Now, I’ll switch gears and talk about how to get started working on a project.

A great website to get started working on projects and get different ideas is Kaggle. It offers a no-setup and customizable Jupyter Notebooks environment as well as access to free GPUs and a huge repository of community published data and code. One of my first projects that I worked on that I found from Kaggle was the Titanic ML from Disaster project. It was the best, first project for you to dive into ML projects and familiarize yourself with how the Kaggle platform works. The project is simple: use machine learning to create a model that predicts which passengers survived the Titanic shipwreck. The description provides an overview of the project and data sets. There is also published code from other data scientists that you can download and run on your own to see their process and get familiar with writing ML code in Python or another language.

So, I would recommend starting with this project or browsing Kaggle to find another project with a topic that you’re interested in.

Once you have completed your project, I would recommend publishing your work and code on GitHub, LinkedIn, and your personal website, if you have one. That way, you can send a link of your project to employers and recruiters so they can take a look at your project and code.

From my experience, personal projects are a great way to demonstrate to recruiters that you have expertise in data science concepts.

One pro tip I have is to include links to your GitHub, LinkedIn, and your personal website directly on your resume. That way, if you send a recruiter a PDF of your resume, they can click on the links and be taken directly to your project.

While it may be initially daunting and overwhelming to learn data science, it’s important to set smart goals and plan out a reasonable work schedule around your other commitments.

For goal setting, one method I found helpful was setting smart goals, which stands for specific, measurable, achievable, relevant, and time-bound. Personally, as I have followed this strategy, I found it easier to articulate my specific goals every week and track my progress over time using a consistent work schedule.

Resources

Now, let’s go over some great resources to help you get started learning data science.

One way to learn data science is through a bachelor degree program in data science. I went over my entire data science degree curriculum in depth in another video, which I linked down below in the description.

One set of colleges to research if you’re planning on going to college is the UC system, which has some of the best universities in the world. As of the recording of this video, I know of four UC campuses that currently offer a bachelor’s degree in data science, and those campuses are UCSD, UC Irvine, UC Berkeley, and UC Davis.

I can only speak for the data science program at UCSD since that’s where I graduated from, but I’m sure any of these campuses have great data science programs.

If you’re looking to learn data science online, I would recommend looking into online courses. There are a ton of platforms out there offering data science courses. Some of them include Udemy and 365 Data Science, which I have seen other data science YouTubers mention in their videos. I personally haven’t looked into any online course, so I can’t say for certain which specific course is the best one. So, definitely do some research, if you’re interested in an online course.

If you’re looking for either online resources or to learn broader data science concepts, I would recommend looking into Codecademy and Treehouse.
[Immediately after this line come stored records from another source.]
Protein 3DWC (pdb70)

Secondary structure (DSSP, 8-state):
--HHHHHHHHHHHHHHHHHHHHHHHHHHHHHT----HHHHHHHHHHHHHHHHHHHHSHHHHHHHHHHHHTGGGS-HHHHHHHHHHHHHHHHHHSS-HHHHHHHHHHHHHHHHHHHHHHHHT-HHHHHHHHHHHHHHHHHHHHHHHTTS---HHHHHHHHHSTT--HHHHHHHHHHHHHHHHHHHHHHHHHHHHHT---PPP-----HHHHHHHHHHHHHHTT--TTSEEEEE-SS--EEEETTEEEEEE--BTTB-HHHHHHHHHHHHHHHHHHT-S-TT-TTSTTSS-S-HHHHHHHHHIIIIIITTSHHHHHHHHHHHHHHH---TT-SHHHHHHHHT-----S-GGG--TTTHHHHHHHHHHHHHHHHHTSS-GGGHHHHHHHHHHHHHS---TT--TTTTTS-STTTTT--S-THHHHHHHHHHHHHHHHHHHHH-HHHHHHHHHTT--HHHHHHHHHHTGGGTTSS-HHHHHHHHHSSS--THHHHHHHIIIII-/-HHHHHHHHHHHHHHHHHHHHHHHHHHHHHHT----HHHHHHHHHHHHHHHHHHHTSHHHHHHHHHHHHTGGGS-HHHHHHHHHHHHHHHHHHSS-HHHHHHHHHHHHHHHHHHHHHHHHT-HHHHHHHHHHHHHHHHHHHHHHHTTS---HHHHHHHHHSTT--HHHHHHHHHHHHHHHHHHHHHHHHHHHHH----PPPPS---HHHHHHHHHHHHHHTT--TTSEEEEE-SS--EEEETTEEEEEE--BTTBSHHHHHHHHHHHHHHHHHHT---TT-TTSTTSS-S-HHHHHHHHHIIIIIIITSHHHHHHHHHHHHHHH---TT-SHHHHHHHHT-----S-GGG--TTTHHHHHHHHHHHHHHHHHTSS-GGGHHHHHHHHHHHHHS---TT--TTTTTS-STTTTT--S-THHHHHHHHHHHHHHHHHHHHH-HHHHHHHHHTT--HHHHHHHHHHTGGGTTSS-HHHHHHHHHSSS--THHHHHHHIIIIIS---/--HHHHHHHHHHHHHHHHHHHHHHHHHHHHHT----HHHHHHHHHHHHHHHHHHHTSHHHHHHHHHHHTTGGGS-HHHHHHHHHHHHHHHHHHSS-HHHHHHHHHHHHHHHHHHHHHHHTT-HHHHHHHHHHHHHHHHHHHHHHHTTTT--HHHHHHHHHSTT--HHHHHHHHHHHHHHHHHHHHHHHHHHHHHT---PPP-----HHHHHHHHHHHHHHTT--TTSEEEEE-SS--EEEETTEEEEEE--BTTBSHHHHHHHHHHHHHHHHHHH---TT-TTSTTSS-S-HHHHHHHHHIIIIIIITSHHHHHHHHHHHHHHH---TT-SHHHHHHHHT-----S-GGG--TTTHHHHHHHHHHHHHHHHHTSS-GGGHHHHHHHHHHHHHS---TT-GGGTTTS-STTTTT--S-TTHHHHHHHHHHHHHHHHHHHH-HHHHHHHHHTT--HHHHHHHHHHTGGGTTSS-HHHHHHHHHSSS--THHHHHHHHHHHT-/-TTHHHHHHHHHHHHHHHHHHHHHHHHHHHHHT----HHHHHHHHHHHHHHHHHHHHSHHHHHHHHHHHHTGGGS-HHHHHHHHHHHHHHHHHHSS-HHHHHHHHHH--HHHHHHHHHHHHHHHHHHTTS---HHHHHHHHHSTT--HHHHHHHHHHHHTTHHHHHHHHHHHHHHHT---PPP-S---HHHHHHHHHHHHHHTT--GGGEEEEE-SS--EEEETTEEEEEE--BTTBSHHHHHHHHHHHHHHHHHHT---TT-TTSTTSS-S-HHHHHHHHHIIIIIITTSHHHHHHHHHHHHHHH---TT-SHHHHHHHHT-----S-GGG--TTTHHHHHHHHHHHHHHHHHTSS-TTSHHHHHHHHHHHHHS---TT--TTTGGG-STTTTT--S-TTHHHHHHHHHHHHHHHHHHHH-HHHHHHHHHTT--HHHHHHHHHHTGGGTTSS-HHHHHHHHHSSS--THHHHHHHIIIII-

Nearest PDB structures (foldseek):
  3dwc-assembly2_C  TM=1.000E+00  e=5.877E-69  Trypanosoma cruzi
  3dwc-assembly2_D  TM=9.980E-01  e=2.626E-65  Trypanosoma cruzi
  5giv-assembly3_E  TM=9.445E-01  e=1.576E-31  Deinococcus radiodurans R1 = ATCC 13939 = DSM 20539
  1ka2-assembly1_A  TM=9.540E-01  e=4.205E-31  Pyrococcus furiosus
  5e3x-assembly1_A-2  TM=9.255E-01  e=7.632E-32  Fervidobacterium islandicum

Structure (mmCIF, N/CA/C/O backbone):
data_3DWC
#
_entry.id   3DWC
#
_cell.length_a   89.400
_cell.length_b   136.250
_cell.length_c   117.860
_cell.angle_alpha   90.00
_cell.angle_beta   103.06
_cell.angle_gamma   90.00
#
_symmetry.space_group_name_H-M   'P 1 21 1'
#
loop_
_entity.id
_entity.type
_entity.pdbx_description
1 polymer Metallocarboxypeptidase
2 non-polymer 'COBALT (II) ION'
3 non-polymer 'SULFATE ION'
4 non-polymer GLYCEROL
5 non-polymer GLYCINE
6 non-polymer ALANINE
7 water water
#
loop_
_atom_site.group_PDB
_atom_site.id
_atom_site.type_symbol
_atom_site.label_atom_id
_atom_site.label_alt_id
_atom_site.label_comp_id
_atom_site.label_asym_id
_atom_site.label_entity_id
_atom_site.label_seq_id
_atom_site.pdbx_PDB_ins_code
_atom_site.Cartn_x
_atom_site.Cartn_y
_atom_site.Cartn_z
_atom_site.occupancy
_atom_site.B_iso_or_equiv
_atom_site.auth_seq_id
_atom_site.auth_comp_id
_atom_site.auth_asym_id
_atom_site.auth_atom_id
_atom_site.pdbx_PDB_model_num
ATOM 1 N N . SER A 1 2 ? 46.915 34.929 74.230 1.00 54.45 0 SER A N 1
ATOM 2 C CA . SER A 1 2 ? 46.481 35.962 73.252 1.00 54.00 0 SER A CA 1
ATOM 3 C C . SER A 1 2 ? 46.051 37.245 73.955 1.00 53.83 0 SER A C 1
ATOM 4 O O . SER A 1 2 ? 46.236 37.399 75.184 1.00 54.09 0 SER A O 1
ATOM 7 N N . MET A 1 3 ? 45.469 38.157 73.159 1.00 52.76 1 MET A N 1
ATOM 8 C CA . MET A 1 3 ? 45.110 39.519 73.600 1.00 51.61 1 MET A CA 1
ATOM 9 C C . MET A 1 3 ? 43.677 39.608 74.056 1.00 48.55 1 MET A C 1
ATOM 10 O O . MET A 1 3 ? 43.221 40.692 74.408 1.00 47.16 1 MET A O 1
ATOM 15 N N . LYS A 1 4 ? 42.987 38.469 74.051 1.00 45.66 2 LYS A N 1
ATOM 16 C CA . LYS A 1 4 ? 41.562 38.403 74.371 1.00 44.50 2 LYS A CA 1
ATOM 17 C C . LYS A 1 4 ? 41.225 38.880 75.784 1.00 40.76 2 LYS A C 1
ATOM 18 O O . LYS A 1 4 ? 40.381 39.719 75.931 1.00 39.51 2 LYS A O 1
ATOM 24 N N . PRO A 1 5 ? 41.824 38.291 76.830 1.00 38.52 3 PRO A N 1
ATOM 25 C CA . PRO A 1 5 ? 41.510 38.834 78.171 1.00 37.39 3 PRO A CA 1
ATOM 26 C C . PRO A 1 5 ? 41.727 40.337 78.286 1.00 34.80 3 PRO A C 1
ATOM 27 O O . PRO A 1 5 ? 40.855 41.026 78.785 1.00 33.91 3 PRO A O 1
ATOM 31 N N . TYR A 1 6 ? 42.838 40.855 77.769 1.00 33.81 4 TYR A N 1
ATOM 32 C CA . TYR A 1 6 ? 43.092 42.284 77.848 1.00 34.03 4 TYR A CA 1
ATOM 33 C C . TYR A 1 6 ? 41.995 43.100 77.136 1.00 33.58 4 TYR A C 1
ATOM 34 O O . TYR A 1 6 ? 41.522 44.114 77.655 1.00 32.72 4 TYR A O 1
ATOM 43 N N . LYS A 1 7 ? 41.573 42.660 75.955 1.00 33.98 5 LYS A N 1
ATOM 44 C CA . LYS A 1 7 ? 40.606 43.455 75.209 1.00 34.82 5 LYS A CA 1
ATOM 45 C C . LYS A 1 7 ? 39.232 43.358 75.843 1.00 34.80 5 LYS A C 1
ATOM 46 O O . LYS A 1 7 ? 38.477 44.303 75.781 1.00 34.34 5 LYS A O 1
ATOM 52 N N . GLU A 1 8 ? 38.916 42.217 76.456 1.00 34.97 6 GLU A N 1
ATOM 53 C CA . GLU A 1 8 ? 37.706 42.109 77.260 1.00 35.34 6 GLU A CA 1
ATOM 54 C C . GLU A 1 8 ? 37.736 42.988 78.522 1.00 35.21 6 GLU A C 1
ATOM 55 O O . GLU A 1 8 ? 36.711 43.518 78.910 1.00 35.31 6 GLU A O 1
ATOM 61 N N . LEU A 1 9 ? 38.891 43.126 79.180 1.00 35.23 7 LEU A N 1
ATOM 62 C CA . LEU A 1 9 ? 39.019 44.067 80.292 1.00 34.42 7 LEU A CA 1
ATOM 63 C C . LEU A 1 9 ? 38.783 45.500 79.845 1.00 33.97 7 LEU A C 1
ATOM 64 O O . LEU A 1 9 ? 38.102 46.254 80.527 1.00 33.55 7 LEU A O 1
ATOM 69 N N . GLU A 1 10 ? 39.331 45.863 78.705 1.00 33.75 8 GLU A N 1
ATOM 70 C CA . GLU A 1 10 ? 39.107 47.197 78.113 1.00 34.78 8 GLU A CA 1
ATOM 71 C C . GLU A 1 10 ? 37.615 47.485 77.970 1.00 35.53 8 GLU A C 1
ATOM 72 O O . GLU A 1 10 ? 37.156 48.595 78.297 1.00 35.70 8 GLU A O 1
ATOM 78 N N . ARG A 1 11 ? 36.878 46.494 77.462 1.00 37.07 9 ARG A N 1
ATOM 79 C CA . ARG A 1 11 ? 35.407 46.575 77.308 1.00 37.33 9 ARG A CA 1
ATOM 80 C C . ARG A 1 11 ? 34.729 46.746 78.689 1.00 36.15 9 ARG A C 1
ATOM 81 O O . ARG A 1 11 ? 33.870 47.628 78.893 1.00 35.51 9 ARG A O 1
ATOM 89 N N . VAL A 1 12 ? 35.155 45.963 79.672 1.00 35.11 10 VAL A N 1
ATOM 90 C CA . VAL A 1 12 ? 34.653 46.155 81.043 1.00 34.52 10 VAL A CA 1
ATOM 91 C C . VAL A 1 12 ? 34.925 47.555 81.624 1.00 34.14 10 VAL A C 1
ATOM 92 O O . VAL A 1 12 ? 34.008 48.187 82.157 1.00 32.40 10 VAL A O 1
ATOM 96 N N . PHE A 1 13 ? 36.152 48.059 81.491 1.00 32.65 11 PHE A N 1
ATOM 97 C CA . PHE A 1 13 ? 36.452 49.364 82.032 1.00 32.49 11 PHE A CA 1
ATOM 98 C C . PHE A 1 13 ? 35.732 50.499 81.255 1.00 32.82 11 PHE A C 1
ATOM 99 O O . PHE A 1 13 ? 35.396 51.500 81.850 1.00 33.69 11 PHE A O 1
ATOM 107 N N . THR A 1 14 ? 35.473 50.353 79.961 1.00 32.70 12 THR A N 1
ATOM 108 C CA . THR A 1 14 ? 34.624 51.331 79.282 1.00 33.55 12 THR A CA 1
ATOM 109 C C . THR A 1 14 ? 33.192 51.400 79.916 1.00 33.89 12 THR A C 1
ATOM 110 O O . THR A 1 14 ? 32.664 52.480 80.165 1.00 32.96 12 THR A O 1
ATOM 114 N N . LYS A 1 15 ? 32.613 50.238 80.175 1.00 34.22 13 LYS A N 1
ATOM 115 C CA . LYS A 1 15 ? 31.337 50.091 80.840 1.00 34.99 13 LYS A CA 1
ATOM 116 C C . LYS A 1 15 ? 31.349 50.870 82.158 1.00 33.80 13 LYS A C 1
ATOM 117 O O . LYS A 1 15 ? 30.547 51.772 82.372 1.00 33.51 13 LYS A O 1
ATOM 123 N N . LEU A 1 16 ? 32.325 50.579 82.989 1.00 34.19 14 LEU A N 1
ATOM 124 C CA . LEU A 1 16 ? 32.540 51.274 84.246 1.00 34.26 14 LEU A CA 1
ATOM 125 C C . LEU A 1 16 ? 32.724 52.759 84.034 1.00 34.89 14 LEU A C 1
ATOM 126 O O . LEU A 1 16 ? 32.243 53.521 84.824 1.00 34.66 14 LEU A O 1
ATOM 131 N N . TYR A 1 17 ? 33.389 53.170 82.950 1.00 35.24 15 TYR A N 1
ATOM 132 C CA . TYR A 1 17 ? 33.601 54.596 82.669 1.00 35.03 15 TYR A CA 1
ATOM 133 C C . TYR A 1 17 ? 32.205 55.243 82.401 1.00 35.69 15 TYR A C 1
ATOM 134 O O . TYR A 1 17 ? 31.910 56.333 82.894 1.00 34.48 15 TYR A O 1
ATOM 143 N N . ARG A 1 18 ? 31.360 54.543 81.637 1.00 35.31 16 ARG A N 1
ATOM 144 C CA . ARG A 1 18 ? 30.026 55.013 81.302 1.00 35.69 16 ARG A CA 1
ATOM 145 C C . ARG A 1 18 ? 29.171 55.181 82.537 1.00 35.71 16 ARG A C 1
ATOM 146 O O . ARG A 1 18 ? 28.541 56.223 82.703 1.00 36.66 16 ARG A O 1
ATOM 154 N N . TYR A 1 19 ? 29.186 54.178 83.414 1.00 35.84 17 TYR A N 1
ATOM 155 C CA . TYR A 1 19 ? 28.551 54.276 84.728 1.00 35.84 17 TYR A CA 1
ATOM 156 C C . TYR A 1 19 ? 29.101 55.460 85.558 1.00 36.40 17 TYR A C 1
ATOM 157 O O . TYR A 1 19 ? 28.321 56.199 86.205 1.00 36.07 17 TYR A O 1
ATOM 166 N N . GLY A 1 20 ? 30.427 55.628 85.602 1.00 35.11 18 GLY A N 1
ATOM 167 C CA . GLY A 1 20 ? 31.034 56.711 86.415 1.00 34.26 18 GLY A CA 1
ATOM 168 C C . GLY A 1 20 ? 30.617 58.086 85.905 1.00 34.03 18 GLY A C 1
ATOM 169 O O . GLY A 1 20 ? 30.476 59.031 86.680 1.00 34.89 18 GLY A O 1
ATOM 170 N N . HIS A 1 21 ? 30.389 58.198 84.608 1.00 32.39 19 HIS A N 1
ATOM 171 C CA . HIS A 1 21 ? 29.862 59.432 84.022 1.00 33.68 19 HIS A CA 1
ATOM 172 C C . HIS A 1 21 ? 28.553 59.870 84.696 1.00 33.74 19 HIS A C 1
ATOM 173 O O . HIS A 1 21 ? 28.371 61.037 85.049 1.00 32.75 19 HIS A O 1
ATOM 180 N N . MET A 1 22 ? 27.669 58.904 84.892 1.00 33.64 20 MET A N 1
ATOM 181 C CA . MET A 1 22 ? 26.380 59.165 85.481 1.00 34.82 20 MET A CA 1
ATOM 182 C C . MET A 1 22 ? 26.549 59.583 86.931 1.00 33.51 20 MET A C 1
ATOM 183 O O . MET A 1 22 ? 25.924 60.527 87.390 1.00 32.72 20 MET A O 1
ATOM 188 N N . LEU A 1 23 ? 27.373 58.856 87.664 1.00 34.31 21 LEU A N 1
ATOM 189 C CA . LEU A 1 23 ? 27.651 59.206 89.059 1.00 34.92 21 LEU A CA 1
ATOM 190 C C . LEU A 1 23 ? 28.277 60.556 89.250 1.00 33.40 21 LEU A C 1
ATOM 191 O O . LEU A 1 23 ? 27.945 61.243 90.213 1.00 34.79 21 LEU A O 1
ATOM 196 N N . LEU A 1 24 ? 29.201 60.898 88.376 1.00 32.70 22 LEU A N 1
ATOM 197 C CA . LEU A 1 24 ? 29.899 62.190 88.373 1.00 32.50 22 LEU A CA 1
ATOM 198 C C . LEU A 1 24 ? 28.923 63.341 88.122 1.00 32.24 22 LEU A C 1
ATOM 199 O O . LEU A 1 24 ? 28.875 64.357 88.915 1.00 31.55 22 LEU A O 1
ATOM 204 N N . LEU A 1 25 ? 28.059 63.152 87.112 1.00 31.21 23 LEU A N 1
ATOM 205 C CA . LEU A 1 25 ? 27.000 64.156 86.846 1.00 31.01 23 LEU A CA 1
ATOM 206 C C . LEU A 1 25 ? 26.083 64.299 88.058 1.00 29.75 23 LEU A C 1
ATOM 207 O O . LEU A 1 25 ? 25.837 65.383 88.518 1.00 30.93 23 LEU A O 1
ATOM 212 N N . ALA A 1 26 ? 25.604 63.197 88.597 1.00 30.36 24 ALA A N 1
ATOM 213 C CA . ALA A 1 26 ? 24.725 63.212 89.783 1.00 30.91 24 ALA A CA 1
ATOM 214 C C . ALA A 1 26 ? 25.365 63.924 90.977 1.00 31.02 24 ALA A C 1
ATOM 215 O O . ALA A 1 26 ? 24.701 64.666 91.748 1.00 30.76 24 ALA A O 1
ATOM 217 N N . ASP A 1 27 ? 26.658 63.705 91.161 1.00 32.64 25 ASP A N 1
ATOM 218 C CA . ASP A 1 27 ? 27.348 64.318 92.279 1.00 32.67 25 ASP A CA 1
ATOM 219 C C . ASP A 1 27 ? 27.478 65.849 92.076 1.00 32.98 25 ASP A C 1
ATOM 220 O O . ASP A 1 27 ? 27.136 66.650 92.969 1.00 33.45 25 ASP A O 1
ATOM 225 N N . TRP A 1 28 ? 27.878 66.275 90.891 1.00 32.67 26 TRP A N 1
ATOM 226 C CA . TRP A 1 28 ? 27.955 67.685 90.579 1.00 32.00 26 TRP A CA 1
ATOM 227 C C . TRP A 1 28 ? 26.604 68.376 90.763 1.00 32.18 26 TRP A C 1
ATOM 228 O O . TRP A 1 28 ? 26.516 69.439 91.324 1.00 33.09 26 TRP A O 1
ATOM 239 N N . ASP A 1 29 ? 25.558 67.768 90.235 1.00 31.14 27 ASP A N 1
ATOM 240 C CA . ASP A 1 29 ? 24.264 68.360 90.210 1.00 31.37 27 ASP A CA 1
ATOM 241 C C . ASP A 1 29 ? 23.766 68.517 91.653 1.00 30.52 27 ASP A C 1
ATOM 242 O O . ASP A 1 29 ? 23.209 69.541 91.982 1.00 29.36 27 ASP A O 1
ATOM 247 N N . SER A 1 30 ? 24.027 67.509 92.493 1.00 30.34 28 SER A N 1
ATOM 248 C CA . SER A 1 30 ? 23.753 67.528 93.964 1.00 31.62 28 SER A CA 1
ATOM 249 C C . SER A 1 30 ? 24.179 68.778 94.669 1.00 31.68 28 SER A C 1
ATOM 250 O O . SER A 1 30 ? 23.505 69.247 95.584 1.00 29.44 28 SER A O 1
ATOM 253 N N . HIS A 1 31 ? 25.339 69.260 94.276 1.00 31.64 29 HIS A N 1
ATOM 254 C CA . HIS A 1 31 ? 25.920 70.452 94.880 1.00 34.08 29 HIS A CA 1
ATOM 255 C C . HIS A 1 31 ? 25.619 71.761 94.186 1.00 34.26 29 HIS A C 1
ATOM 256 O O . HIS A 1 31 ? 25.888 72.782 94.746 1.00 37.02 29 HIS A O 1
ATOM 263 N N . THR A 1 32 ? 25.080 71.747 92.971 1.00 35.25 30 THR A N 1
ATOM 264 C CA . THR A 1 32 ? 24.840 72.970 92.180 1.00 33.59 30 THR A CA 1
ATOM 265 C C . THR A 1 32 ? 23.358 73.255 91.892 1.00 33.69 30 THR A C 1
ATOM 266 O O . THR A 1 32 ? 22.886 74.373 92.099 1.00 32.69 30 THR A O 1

Codecademy is a great resource where they have created their own courses on data science. They have many beginner friendly courses on the job essentials of a data scientist, how to analyze data with Python working on an actual project, data visualization in Python, and much more.

Treehouse also creates their own online courses tailored for people of all skill levels and backgrounds to learn programming, design, and more, all on your own time. They have topics ranging from Python and data analysis to machine learning and databases.

I personally used Codecademy when I first started learning about programming, so I would recommend looking into that to get started. As for Treehouse, I haven’t used it, but I have heard anecdotally from friends that it has great courses.

If you’re looking for a more formal education than online courses but don’t want to go to college, I would recommend looking into data science bootcamps, such as Metis. I first heard about Metis from my former manager at one of my internships, so anecdotally it sounds like a great way to learn data science and establish a professional network.

Another great resource to learn data science is YouTube since there are many YouTubers out there that focus on data science and stats, such as StatQuest.

Also, I want to shout out Ken and Tina for being a huge inspiration for starting my own YouTube channel focused on data science. They have a ton of great videos on data science, tech, and career advice, so definitely check them out and subscribe to all of their channels.

So I hoped you found a lot of value from this article.

If you found this article helpful, be sure to:

→ hit the clap button, and

→ follow me on Medium and my YouTube channel.

Also, comment down below what you learned from this video and what other topics you want to see.

And share this article with anyone interested in learning about data science.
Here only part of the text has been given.